Exercise instructions | The span to repeat in the listing below runs from the line containing "ATOM 475 N N" to the line containing "ATOM 523 N N", inclusive. Repeat it exactly, and only it.

##### Provided data #####

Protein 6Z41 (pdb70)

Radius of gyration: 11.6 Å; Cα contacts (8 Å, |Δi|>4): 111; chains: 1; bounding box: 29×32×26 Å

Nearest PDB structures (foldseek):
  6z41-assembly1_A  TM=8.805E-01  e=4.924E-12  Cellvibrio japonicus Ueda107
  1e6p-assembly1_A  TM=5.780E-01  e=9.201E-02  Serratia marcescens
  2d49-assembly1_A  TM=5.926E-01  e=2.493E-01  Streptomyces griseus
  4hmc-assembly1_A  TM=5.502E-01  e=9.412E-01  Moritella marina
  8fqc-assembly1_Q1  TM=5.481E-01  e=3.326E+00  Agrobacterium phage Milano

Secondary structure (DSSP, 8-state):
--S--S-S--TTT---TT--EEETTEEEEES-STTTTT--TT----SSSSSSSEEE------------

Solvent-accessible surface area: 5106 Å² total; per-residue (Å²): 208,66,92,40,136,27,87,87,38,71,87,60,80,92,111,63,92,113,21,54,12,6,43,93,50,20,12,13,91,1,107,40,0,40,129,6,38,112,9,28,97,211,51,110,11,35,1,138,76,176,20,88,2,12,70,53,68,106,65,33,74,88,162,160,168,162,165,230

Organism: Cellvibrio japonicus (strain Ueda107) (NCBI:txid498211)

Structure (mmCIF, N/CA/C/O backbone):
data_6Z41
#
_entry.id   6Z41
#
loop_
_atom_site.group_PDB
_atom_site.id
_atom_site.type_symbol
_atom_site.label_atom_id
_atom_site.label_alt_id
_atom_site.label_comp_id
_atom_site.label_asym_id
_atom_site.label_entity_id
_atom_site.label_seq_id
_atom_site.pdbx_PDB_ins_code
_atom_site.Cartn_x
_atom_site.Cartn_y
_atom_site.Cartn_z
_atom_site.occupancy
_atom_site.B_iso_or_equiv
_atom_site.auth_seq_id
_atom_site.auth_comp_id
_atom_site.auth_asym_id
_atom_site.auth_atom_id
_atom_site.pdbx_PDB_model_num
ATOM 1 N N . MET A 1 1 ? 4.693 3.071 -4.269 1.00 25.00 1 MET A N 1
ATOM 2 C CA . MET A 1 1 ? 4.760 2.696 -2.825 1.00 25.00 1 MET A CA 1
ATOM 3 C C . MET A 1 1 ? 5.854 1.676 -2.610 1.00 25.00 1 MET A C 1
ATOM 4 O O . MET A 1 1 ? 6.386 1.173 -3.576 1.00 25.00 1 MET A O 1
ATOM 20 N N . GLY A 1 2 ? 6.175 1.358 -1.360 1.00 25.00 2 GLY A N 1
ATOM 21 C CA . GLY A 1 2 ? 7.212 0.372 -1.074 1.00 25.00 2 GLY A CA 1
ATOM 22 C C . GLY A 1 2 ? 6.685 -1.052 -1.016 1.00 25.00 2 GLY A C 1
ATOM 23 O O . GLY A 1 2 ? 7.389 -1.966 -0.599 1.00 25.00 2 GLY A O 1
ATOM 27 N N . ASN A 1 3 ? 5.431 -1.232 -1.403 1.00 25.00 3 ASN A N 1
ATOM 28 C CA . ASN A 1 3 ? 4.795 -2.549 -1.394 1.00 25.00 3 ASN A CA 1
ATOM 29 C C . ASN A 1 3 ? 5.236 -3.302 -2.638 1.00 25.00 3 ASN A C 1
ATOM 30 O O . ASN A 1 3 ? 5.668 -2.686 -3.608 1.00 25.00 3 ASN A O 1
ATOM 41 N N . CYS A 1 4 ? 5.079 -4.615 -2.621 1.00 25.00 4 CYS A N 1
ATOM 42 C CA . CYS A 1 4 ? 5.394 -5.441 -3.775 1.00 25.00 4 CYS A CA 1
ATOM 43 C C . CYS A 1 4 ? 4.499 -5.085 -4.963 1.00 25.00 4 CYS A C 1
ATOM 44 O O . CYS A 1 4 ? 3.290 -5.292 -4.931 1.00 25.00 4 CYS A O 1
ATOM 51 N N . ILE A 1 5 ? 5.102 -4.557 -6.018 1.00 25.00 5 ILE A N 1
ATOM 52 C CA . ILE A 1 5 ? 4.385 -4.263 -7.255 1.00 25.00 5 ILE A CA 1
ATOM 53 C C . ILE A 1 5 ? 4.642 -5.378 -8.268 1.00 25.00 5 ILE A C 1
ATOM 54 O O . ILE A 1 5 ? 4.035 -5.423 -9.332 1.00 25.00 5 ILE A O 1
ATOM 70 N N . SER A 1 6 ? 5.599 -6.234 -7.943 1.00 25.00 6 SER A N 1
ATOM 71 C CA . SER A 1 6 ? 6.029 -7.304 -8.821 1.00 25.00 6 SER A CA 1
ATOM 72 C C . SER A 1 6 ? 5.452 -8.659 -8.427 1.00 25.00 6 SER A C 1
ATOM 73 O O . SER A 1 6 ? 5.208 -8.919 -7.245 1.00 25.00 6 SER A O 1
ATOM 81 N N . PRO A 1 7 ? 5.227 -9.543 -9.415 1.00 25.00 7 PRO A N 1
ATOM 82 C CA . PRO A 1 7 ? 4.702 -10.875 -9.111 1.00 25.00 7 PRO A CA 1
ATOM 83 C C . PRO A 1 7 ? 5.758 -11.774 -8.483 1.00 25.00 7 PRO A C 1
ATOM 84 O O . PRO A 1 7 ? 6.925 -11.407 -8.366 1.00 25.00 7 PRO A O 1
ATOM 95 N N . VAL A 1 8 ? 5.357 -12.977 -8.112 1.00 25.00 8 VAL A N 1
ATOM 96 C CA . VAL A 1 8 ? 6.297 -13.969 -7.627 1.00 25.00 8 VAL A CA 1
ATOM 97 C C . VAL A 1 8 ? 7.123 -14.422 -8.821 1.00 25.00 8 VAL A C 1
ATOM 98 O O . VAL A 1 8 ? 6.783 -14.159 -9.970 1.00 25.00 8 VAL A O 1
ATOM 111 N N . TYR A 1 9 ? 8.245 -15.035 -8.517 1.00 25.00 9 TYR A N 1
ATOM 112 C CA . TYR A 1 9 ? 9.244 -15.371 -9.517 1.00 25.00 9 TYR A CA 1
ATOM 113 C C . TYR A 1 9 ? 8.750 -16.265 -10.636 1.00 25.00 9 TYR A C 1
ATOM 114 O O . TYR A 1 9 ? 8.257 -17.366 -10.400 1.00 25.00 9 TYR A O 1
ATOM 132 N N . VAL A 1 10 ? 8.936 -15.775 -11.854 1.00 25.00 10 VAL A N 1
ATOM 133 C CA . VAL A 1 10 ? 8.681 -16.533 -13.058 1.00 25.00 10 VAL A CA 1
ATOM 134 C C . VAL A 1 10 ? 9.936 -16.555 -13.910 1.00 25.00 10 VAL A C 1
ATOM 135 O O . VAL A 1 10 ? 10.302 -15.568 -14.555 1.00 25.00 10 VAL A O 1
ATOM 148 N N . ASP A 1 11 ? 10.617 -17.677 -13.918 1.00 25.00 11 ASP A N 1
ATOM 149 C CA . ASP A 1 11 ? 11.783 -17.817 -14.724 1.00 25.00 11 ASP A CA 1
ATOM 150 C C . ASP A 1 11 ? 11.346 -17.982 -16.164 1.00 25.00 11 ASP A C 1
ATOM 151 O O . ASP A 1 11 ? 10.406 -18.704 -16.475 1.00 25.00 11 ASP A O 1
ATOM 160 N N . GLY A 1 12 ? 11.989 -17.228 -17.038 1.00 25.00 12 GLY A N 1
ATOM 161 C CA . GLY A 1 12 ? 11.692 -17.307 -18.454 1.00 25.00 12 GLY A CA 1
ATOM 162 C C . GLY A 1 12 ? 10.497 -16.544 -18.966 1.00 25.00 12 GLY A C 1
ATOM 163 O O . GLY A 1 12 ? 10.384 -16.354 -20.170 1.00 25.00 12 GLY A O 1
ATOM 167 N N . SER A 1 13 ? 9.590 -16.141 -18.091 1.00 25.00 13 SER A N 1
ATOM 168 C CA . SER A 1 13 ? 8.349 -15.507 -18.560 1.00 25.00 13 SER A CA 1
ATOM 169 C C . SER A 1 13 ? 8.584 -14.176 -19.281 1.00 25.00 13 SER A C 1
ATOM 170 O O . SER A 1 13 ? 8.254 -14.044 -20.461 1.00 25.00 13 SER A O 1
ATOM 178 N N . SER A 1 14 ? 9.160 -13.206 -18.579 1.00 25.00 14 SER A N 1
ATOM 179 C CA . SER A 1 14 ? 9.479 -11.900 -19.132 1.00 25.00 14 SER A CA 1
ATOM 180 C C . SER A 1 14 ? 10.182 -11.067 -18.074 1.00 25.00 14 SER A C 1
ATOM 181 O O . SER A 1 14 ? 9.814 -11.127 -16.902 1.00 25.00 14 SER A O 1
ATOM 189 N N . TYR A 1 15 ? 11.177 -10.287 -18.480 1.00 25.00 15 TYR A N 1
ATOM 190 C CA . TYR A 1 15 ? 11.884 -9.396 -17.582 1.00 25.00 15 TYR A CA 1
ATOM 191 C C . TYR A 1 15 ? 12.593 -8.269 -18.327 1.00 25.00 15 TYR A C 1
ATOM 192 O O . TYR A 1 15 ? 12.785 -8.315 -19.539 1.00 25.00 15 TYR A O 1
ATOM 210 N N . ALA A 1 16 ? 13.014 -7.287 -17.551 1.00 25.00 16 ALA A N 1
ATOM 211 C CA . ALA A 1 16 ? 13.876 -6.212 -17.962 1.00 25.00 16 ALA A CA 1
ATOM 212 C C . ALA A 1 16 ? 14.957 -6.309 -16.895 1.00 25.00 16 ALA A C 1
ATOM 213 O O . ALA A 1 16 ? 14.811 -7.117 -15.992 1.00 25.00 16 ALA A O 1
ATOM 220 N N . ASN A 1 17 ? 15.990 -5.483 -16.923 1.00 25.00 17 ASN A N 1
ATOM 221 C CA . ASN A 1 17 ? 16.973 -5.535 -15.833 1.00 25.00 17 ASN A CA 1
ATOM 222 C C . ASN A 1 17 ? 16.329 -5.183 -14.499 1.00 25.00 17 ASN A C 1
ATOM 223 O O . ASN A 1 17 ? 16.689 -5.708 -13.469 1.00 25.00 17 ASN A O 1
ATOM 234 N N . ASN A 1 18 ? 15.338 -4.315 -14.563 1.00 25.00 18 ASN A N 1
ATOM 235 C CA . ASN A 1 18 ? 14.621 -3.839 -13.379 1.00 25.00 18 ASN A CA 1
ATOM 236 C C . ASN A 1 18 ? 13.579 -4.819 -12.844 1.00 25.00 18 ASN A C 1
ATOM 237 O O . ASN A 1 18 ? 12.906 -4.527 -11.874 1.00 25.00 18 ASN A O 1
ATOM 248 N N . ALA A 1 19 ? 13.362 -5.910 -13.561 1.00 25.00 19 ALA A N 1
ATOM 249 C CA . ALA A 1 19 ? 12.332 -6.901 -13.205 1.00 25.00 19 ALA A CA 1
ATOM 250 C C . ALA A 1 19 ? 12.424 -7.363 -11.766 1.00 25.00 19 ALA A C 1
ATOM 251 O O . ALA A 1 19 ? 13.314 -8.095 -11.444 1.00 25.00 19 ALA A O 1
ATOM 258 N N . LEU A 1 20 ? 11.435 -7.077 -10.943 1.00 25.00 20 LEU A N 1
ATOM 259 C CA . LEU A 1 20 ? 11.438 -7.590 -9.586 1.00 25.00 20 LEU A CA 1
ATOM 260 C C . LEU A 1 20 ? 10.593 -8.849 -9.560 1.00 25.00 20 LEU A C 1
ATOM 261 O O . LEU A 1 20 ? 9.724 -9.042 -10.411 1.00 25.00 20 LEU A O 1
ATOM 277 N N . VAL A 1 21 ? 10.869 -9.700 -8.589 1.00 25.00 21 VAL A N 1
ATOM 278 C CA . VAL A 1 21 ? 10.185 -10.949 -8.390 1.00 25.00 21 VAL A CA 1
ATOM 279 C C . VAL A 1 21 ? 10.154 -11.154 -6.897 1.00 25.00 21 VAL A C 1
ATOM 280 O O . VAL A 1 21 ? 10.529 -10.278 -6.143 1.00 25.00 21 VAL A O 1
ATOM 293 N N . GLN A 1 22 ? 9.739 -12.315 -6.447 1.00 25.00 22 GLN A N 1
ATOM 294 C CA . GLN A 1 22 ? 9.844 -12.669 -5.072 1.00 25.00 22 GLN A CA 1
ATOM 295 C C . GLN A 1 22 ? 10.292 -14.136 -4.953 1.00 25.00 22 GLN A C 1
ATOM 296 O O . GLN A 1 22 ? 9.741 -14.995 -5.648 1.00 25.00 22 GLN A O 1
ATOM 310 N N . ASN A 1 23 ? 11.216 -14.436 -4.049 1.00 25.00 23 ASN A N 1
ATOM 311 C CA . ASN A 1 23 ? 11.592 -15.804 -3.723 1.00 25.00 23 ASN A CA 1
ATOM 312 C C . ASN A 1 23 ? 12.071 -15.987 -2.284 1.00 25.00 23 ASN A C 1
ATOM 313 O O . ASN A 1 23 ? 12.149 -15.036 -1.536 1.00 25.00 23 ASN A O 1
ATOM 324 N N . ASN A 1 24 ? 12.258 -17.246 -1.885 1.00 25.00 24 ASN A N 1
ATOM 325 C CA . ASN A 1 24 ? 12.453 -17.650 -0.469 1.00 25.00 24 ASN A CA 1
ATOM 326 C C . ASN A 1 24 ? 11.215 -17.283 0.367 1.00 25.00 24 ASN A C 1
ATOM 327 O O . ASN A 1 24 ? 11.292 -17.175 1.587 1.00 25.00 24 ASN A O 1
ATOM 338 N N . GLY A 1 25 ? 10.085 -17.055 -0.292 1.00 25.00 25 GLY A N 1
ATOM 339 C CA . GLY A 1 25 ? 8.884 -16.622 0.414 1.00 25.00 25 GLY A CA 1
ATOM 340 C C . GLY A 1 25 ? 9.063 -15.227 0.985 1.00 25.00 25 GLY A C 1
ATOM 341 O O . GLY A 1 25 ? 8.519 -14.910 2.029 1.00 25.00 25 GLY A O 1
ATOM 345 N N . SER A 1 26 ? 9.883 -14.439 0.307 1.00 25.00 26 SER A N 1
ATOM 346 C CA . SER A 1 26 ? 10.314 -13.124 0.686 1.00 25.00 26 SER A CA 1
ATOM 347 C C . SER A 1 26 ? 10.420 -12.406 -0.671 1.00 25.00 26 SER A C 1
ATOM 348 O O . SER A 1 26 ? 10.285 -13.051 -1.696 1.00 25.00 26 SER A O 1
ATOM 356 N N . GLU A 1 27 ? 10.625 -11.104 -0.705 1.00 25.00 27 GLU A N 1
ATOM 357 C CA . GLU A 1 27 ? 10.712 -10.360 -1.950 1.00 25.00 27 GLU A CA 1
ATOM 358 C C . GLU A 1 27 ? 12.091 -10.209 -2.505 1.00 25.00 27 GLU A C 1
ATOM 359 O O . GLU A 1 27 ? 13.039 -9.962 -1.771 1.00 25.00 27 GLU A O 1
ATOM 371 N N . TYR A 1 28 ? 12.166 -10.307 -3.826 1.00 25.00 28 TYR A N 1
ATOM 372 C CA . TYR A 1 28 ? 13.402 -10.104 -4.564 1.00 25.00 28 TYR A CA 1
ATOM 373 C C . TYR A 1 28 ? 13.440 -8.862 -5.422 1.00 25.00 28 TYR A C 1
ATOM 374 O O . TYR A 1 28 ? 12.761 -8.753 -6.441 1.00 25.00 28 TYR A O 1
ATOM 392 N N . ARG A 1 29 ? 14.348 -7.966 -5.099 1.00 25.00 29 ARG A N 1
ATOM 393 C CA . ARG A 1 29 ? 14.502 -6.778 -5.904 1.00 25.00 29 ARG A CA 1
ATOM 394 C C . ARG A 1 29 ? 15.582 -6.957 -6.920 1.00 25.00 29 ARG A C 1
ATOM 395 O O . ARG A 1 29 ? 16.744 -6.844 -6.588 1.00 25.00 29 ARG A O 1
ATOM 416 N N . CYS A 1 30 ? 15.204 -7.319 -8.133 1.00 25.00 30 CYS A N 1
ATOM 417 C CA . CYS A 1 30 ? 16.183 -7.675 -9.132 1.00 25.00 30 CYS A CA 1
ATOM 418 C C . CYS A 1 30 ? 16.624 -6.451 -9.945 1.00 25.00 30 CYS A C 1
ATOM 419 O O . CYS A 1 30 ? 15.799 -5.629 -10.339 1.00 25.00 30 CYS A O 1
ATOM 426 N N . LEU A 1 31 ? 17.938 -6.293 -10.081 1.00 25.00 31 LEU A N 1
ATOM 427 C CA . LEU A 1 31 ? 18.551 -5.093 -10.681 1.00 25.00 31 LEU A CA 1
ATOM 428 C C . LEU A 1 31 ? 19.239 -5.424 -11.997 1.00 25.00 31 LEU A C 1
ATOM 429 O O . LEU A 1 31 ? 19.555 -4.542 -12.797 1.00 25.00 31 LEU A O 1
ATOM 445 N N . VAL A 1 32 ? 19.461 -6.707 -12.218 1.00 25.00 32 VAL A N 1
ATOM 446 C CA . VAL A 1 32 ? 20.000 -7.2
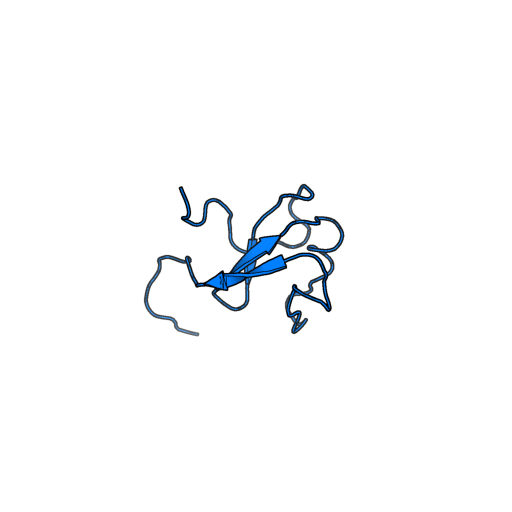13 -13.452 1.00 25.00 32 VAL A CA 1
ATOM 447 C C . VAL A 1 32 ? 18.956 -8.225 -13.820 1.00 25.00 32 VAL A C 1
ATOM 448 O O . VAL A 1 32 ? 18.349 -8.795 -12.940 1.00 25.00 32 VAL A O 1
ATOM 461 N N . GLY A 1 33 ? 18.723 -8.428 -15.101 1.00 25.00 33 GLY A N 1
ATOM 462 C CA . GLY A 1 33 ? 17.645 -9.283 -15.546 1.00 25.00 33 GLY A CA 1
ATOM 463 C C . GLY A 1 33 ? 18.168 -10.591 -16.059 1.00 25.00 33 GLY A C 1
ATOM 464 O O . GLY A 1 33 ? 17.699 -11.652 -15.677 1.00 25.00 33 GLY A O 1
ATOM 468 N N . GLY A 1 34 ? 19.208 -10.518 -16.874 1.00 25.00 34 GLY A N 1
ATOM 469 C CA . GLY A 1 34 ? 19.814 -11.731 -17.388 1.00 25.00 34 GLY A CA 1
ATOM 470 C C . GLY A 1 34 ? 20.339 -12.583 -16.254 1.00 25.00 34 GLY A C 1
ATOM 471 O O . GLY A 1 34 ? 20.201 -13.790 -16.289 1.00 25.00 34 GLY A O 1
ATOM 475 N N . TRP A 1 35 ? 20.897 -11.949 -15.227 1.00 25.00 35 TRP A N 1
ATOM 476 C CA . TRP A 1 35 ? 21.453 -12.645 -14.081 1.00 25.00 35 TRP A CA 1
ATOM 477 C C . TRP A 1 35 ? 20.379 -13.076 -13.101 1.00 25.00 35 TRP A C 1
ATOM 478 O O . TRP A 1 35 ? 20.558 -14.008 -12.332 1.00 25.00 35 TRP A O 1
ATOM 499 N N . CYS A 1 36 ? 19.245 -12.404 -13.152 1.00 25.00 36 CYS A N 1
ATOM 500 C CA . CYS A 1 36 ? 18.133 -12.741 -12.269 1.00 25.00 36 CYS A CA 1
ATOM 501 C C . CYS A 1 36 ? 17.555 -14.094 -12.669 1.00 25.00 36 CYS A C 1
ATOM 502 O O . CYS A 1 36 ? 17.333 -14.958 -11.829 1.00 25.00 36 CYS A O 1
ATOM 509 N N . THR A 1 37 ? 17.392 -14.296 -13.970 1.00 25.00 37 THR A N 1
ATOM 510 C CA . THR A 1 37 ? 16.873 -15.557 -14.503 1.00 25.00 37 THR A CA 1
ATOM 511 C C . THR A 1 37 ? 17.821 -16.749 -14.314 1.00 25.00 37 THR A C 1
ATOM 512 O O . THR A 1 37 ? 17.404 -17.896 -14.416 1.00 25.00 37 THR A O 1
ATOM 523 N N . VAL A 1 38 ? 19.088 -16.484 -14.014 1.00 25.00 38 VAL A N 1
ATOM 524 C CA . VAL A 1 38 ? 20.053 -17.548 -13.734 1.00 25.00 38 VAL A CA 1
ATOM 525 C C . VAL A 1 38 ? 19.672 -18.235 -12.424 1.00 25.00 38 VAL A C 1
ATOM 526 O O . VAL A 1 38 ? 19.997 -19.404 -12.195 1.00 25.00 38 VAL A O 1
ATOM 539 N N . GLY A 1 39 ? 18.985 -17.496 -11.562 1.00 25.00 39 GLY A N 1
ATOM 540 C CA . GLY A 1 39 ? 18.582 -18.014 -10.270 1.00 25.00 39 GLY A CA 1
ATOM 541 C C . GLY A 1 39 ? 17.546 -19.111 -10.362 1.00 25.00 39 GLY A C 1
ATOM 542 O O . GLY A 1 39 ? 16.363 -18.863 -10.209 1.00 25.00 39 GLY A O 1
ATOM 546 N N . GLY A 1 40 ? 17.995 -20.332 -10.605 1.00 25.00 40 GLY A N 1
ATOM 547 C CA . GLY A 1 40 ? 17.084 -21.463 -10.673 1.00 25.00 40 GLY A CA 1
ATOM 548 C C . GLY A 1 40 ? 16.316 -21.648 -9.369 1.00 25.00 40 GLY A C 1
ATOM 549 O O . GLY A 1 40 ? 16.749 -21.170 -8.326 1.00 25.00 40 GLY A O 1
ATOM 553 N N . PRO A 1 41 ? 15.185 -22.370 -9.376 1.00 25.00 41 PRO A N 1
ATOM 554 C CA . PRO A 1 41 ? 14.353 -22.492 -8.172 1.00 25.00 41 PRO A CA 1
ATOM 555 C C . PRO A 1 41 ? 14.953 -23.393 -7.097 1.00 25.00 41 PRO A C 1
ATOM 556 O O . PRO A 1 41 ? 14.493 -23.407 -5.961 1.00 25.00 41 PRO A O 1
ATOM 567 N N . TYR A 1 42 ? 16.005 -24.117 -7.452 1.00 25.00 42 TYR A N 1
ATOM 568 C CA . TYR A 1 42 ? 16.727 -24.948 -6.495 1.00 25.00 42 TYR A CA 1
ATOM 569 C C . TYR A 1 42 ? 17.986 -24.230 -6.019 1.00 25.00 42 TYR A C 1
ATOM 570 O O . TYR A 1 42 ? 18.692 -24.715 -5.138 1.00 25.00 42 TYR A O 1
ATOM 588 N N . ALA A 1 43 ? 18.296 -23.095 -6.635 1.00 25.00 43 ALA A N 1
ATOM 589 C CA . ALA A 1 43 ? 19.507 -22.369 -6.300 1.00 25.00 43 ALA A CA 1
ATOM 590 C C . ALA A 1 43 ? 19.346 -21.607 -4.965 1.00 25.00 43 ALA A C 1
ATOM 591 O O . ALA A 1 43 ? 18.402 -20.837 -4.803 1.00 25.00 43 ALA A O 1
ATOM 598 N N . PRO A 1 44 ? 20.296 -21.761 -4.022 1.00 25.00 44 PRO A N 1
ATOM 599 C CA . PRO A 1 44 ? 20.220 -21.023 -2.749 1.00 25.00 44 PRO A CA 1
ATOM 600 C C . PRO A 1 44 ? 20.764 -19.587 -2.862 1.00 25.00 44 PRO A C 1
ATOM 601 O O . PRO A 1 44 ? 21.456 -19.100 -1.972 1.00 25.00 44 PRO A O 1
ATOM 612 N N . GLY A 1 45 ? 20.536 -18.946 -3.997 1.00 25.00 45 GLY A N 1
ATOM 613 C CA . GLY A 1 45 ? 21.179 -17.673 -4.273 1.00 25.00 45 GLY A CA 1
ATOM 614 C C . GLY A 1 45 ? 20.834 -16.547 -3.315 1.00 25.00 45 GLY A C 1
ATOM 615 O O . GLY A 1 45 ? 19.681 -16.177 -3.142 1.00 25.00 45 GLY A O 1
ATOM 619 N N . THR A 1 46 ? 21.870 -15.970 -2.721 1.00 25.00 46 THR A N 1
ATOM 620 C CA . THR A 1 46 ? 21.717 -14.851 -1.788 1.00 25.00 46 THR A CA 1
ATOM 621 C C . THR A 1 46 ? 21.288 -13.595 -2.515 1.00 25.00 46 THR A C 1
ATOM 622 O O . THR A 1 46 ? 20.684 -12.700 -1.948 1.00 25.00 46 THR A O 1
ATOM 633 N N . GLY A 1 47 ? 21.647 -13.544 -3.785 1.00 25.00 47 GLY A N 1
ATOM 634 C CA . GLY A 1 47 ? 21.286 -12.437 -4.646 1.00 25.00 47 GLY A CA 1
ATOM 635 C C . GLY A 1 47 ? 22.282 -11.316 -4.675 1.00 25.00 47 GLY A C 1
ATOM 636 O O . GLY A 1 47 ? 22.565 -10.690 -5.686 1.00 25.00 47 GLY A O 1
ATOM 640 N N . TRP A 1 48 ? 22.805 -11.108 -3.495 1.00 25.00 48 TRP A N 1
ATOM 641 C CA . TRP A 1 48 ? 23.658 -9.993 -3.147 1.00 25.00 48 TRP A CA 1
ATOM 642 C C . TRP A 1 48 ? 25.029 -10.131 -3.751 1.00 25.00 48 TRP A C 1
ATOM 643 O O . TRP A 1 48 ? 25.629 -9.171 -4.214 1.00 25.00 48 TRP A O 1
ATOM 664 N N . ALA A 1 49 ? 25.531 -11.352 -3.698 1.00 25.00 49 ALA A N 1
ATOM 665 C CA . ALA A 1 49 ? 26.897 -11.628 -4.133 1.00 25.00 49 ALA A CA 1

#####

Solution |
ATOM 475 N N . TRP A 1 35 ? 20.897 -11.949 -15.227 1.00 25.00 35 TRP A N 1
ATOM 476 C CA . TRP A 1 35 ? 21.453 -12.645 -14.081 1.00 25.00 35 TRP A CA 1
ATOM 477 C C . TRP A 1 35 ? 20.379 -13.076 -13.101 1.00 25.00 35 TRP A C 1
ATOM 478 O O . TRP A 1 35 ? 20.558 -14.008 -12.332 1.00 25.00 35 TRP A O 1
ATOM 499 N N . CYS A 1 36 ? 19.245 -12.404 -13.152 1.00 25.00 36 CYS A N 1
ATOM 500 C CA . CYS A 1 36 ? 18.133 -12.741 -12.269 1.00 25.00 36 CYS A CA 1
ATOM 501 C C . CYS A 1 36 ? 17.555 -14.094 -12.669 1.00 25.00 36 CYS A C 1
ATOM 502 O O . CYS A 1 36 ? 17.333 -14.958 -11.829 1.00 25.00 36 CYS A O 1
ATOM 509 N N . THR A 1 37 ? 17.392 -14.296 -13.970 1.00 25.00 37 THR A N 1
ATOM 510 C CA . THR A 1 37 ? 16.873 -15.557 -14.503 1.00 25.00 37 THR A CA 1
ATOM 511 C C . THR A 1 37 ? 17.821 -16.749 -14.314 1.00 25.00 37 THR A C 1
ATOM 512 O O . THR A 1 37 ? 17.404 -17.896 -14.416 1.00 25.00 37 THR A O 1
ATOM 523 N N . VAL A 1 38 ? 19.088 -16.484 -14.014 1.00 25.00 38 VAL A N 1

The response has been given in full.